**PROBLEM STATEMENT:**
Beginning with the line that holds "ATOM 9 N N ." in the data below, give again every line through the one that holds "ATOM 35 O O", exactly as written.

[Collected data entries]
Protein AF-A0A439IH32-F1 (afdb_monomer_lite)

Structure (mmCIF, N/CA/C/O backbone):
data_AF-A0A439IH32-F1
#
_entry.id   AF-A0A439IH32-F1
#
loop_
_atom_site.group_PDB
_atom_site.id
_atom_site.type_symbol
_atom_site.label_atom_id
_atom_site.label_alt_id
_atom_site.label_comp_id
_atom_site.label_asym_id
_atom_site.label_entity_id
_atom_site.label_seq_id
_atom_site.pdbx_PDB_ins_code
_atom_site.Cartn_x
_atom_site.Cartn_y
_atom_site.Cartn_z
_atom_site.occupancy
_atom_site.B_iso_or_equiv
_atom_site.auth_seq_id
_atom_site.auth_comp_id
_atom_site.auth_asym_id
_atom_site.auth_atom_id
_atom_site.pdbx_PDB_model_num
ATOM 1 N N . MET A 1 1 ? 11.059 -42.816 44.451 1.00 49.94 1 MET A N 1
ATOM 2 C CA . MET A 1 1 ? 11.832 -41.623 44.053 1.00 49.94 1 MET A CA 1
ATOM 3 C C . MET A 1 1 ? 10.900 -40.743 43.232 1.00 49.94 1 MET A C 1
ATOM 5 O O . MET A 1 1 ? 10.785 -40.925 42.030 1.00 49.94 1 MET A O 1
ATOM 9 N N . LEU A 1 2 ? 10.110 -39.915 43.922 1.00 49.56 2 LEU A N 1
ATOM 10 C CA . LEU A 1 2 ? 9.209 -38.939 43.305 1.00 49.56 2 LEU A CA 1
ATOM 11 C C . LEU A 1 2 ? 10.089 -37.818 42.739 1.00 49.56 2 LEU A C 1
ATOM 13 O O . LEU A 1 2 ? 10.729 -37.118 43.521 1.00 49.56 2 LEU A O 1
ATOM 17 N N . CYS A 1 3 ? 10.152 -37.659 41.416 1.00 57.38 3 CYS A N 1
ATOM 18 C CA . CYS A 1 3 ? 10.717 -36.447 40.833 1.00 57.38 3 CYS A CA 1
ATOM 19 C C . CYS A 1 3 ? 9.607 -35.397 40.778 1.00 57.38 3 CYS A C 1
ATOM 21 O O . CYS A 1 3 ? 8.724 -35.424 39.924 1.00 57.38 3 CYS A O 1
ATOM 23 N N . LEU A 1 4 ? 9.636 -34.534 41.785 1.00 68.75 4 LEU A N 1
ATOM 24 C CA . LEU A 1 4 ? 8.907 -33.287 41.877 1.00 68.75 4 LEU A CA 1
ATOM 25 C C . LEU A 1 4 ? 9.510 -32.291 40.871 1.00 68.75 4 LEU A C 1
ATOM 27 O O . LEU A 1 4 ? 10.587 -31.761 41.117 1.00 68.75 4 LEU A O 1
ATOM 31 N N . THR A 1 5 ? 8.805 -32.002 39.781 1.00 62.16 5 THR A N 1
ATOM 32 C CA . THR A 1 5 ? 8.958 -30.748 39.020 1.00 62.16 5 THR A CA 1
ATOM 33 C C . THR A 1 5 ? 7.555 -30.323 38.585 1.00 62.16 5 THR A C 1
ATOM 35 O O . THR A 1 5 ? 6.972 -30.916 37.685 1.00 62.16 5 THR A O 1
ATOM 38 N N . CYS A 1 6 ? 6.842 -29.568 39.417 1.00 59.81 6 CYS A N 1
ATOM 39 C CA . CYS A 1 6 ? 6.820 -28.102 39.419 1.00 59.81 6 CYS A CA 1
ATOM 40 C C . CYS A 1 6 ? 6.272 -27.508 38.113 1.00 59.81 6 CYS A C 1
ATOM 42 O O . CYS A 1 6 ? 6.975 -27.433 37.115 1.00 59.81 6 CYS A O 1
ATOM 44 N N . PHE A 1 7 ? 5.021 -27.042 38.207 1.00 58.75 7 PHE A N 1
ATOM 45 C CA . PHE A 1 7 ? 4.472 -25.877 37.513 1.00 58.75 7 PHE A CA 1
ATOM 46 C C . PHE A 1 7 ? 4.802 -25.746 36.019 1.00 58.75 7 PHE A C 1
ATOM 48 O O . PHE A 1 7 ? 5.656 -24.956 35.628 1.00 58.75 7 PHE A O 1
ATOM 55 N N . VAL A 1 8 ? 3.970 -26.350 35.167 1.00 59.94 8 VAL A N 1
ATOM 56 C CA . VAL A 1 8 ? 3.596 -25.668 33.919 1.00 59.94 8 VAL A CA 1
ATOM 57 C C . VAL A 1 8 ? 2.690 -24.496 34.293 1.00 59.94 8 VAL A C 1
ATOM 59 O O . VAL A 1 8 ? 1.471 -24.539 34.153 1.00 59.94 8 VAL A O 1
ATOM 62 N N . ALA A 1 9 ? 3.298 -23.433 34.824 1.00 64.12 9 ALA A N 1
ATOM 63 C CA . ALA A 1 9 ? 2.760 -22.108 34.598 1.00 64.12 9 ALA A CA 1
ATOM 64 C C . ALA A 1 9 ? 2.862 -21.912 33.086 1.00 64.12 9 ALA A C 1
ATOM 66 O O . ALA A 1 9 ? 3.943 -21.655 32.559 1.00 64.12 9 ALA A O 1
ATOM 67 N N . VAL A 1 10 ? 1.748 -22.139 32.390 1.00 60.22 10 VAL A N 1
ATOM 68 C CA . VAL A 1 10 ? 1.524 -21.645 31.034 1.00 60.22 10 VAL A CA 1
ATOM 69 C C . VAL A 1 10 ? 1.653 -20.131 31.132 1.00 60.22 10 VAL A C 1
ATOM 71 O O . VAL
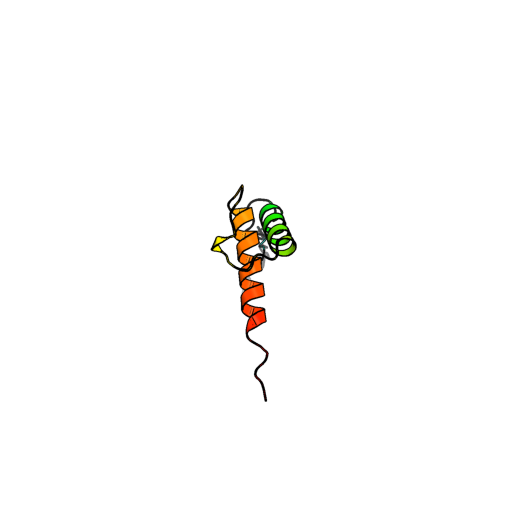 A 1 10 ? 0.697 -19.404 31.386 1.00 60.22 10 VAL A O 1
ATOM 74 N N . PHE A 1 11 ? 2.899 -19.676 31.042 1.00 61.12 11 PHE A N 1
ATOM 75 C CA . PHE A 1 11 ? 3.272 -18.323 30.713 1.00 61.12 11 PHE A CA 1
ATOM 76 C C . PHE A 1 11 ? 2.706 -18.158 29.311 1.00 61.12 11 PHE A C 1
ATOM 78 O O . PHE A 1 11 ? 3.337 -18.548 28.339 1.00 61.12 11 PHE A O 1
ATOM 85 N N . VAL A 1 12 ? 1.445 -17.742 29.216 1.00 63.00 12 VAL A N 1
ATOM 86 C CA . VAL A 1 12 ? 0.907 -17.205 27.976 1.00 63.00 12 VAL A CA 1
ATOM 87 C C . VAL A 1 12 ? 1.679 -15.901 27.835 1.00 63.00 12 VAL A C 1
ATOM 89 O O . VAL A 1 12 ? 1.391 -14.972 28.597 1.00 63.00 12 VAL A O 1
ATOM 92 N N . PRO A 1 13 ? 2.739 -15.832 27.002 1.00 58.38 13 PRO A N 1
ATOM 93 C CA . PRO A 1 13 ? 3.344 -14.541 26.756 1.00 58.38 13 PRO A CA 1
ATOM 94 C C . PRO A 1 13 ? 2.209 -13.684 26.214 1.00 58.38 13 PRO A C 1
ATOM 96 O O . PRO A 1 13 ? 1.431 -14.161 25.384 1.00 58.38 13 PRO A O 1
ATOM 99 N N . SER A 1 14 ? 2.056 -12.472 26.746 1.00 62.50 14 SER A N 1
ATOM 100 C CA . SER A 1 14 ? 1.139 -11.494 26.181 1.00 62.50 14 SER A CA 1
ATOM 101 C C . SER A 1 14 ? 1.353 -11.497 24.676 1.00 62.50 14 SER A C 1
ATOM 103 O O . SER A 1 14 ? 2.407 -11.085 24.190 1.00 62.50 14 SER A O 1
ATOM 105 N N . LEU A 1 15 ? 0.375 -12.049 23.964 1.00 57.19 15 LEU A N 1
ATOM 106 C CA . LEU A 1 15 ? 0.284 -11.982 22.527 1.00 57.19 15 LEU A CA 1
ATOM 107 C C . LEU A 1 15 ? 0.068 -10.501 22.233 1.00 57.19 15 LEU A C 1
ATOM 109 O O . LEU A 1 15 ? -1.064 -10.033 22.150 1.00 57.19 15 LEU A O 1
ATOM 113 N N . CYS A 1 16 ? 1.157 -9.748 22.091 1.00 57.69 16 CYS A N 1
ATOM 114 C CA . CYS A 1 16 ? 1.169 -8.645 21.150 1.00 57.69 16 CYS A CA 1
ATOM 115 C C . CYS A 1 16 ? 0.979 -9.303 19.783 1.00 57.69 16 CYS A C 1
ATOM 117 O O . CYS A 1 16 ? 1.944 -9.566 19.073 1.00 57.69 16 CYS
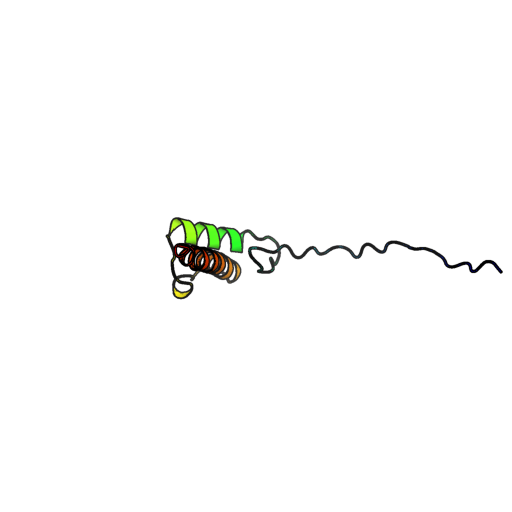 A O 1
ATOM 119 N N . LEU A 1 17 ? -0.264 -9.699 19.491 1.00 61.44 17 LEU A N 1
ATOM 120 C CA . LEU A 1 17 ? -0.704 -10.099 18.171 1.00 61.44 17 LEU A CA 1
ATOM 121 C C . LEU A 1 17 ? -0.502 -8.853 17.327 1.00 61.44 17 LEU A C 1
ATOM 123 O O . LEU A 1 17 ? -1.369 -7.981 17.306 1.00 61.44 17 LEU A O 1
ATOM 127 N N . ALA A 1 18 ? 0.677 -8.742 16.715 1.00 67.06 18 ALA A N 1
ATOM 128 C CA . ALA A 1 18 ? 0.877 -7.838 15.607 1.00 67.06 18 ALA A CA 1
ATOM 129 C C . ALA A 1 18 ? -0.264 -8.145 14.638 1.00 67.06 18 ALA A C 1
ATOM 131 O O . ALA A 1 18 ? -0.404 -9.271 14.153 1.00 67.06 18 ALA A O 1
ATOM 132 N N . GLN A 1 19 ? -1.198 -7.204 14.530 1.00 86.12 19 GLN A N 1
ATOM 133 C CA . GLN A 1 19 ? -2.253 -7.313 13.543 1.00 86.12 19 GLN A CA 1
ATOM 134 C C . GLN A 1 19 ? -1.580 -7.119 12.200 1.00 86.12 19 GLN A C 1
ATOM 136 O O . GLN A 1 19 ? -0.727 -6.244 12.071 1.00 86.12 19 GLN A O 1
ATOM 141 N N . THR A 1 20 ? -1.935 -7.951 11.233 1.00 91.25 20 THR A N 1
ATOM 142 C CA . THR A 1 20 ? -1.402 -7.840 9.886 1.00 91.25 20 THR A CA 1
ATOM 143 C C . THR A 1 20 ? -2.530 -7.598 8.901 1.00 91.25 20 THR A C 1
ATOM 145 O O . THR A 1 20 ? -3.664 -8.038 9.108 1.00 91.25 20 THR A O 1
ATOM 148 N N . PHE A 1 21 ? -2.213 -6.893 7.823 1.00 93.38 21 PHE A N 1
ATOM 149 C CA . PHE A 1 21 ? -3.088 -6.693 6.680 1.00 93.38 21 PHE A CA 1
ATOM 150 C C . PHE A 1 21 ? -2.367 -7.208 5.441 1.00 93.38 21 PHE A C 1
ATOM 152 O O . PHE A 1 21 ? -1.335 -6.657 5.075 1.00 93.38 21 PHE A O 1
ATOM 159 N N . ASN A 1 22 ? -2.860 -8.291 4.834 1.00 90.81 22 ASN A N 1
ATOM 160 C CA . ASN A 1 22 ? -2.236 -8.936 3.667 1.00 90.81 22 ASN A CA 1
ATOM 161 C C . ASN A 1 22 ? -0.714 -9.158 3.815 1.00 90.81 22 ASN A C 1
ATOM 163 O O . ASN A 1 22 ? 0.042 -8.998 2.868 1.00 90.81 22 ASN A O 1
ATOM 167 N N . GLY A 1 23 ? -0.255 -9.506 5.023 1.00 87.31 23 GLY A N 1
ATOM 168 C CA . GLY A 1 23 ? 1.165 -9.741 5.316 1.00 87.31 23 GLY A CA 1
ATOM 169 C C . GLY A 1 23 ? 1.950 -8.528 5.829 1.00 87.31 23 GLY A C 1
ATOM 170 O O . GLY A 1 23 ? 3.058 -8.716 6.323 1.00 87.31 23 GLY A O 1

**SOLUTION TO THE PROBLEM:**
ATOM 9 N N . LEU A 1 2 ? 10.110 -39.915 43.922 1.00 49.56 2 LEU A N 1
ATOM 10 C CA . LEU A 1 2 ? 9.209 -38.939 43.305 1.00 49.56 2 LEU A CA 1
ATOM 11 C C . LEU A 1 2 ? 10.089 -37.818 42.739 1.00 49.56 2 LEU A C 1
ATOM 13 O O . LEU A 1 2 ? 10.729 -37.118 43.521 1.00 49.56 2 LEU A O 1
ATOM 17 N N . CYS A 1 3 ? 10.152 -37.659 41.416 1.00 57.38 3 CYS A N 1
ATOM 18 C CA . CYS A 1 3 ? 10.717 -36.447 40.833 1.00 57.38 3 CYS A CA 1
ATOM 19 C C . CYS A 1 3 ? 9.607 -35.397 40.778 1.00 57.38 3 CYS A C 1
ATOM 21 O O . CYS A 1 3 ? 8.724 -35.424 39.924 1.00 57.38 3 CYS A O 1
ATOM 23 N N . LEU A 1 4 ? 9.636 -34.534 41.785 1.00 68.75 4 LEU A N 1
ATOM 24 C CA . LEU A 1 4 ? 8.907 -33.287 41.877 1.00 68.75 4 LEU A CA 1
ATOM 25 C C . LEU A 1 4 ? 9.510 -32.291 40.871 1.00 68.75 4 LEU A C 1
ATOM 27 O O . LEU A 1 4 ? 10.587 -31.761 41.117 1.00 68.75 4 LEU A O 1
ATOM 31 N N . THR A 1 5 ? 8.805 -32.002 39.781 1.00 62.16 5 THR A N 1
ATOM 32 C CA . THR A 1 5 ? 8.958 -30.748 39.020 1.00 62.16 5 THR A CA 1
ATOM 33 C C . THR A 1 5 ? 7.555 -30.323 38.585 1.00 62.16 5 THR A C 1
ATOM 35 O O . THR A 1 5 ? 6.972 -30.916 37.685 1.00 62.16 5 THR A O 1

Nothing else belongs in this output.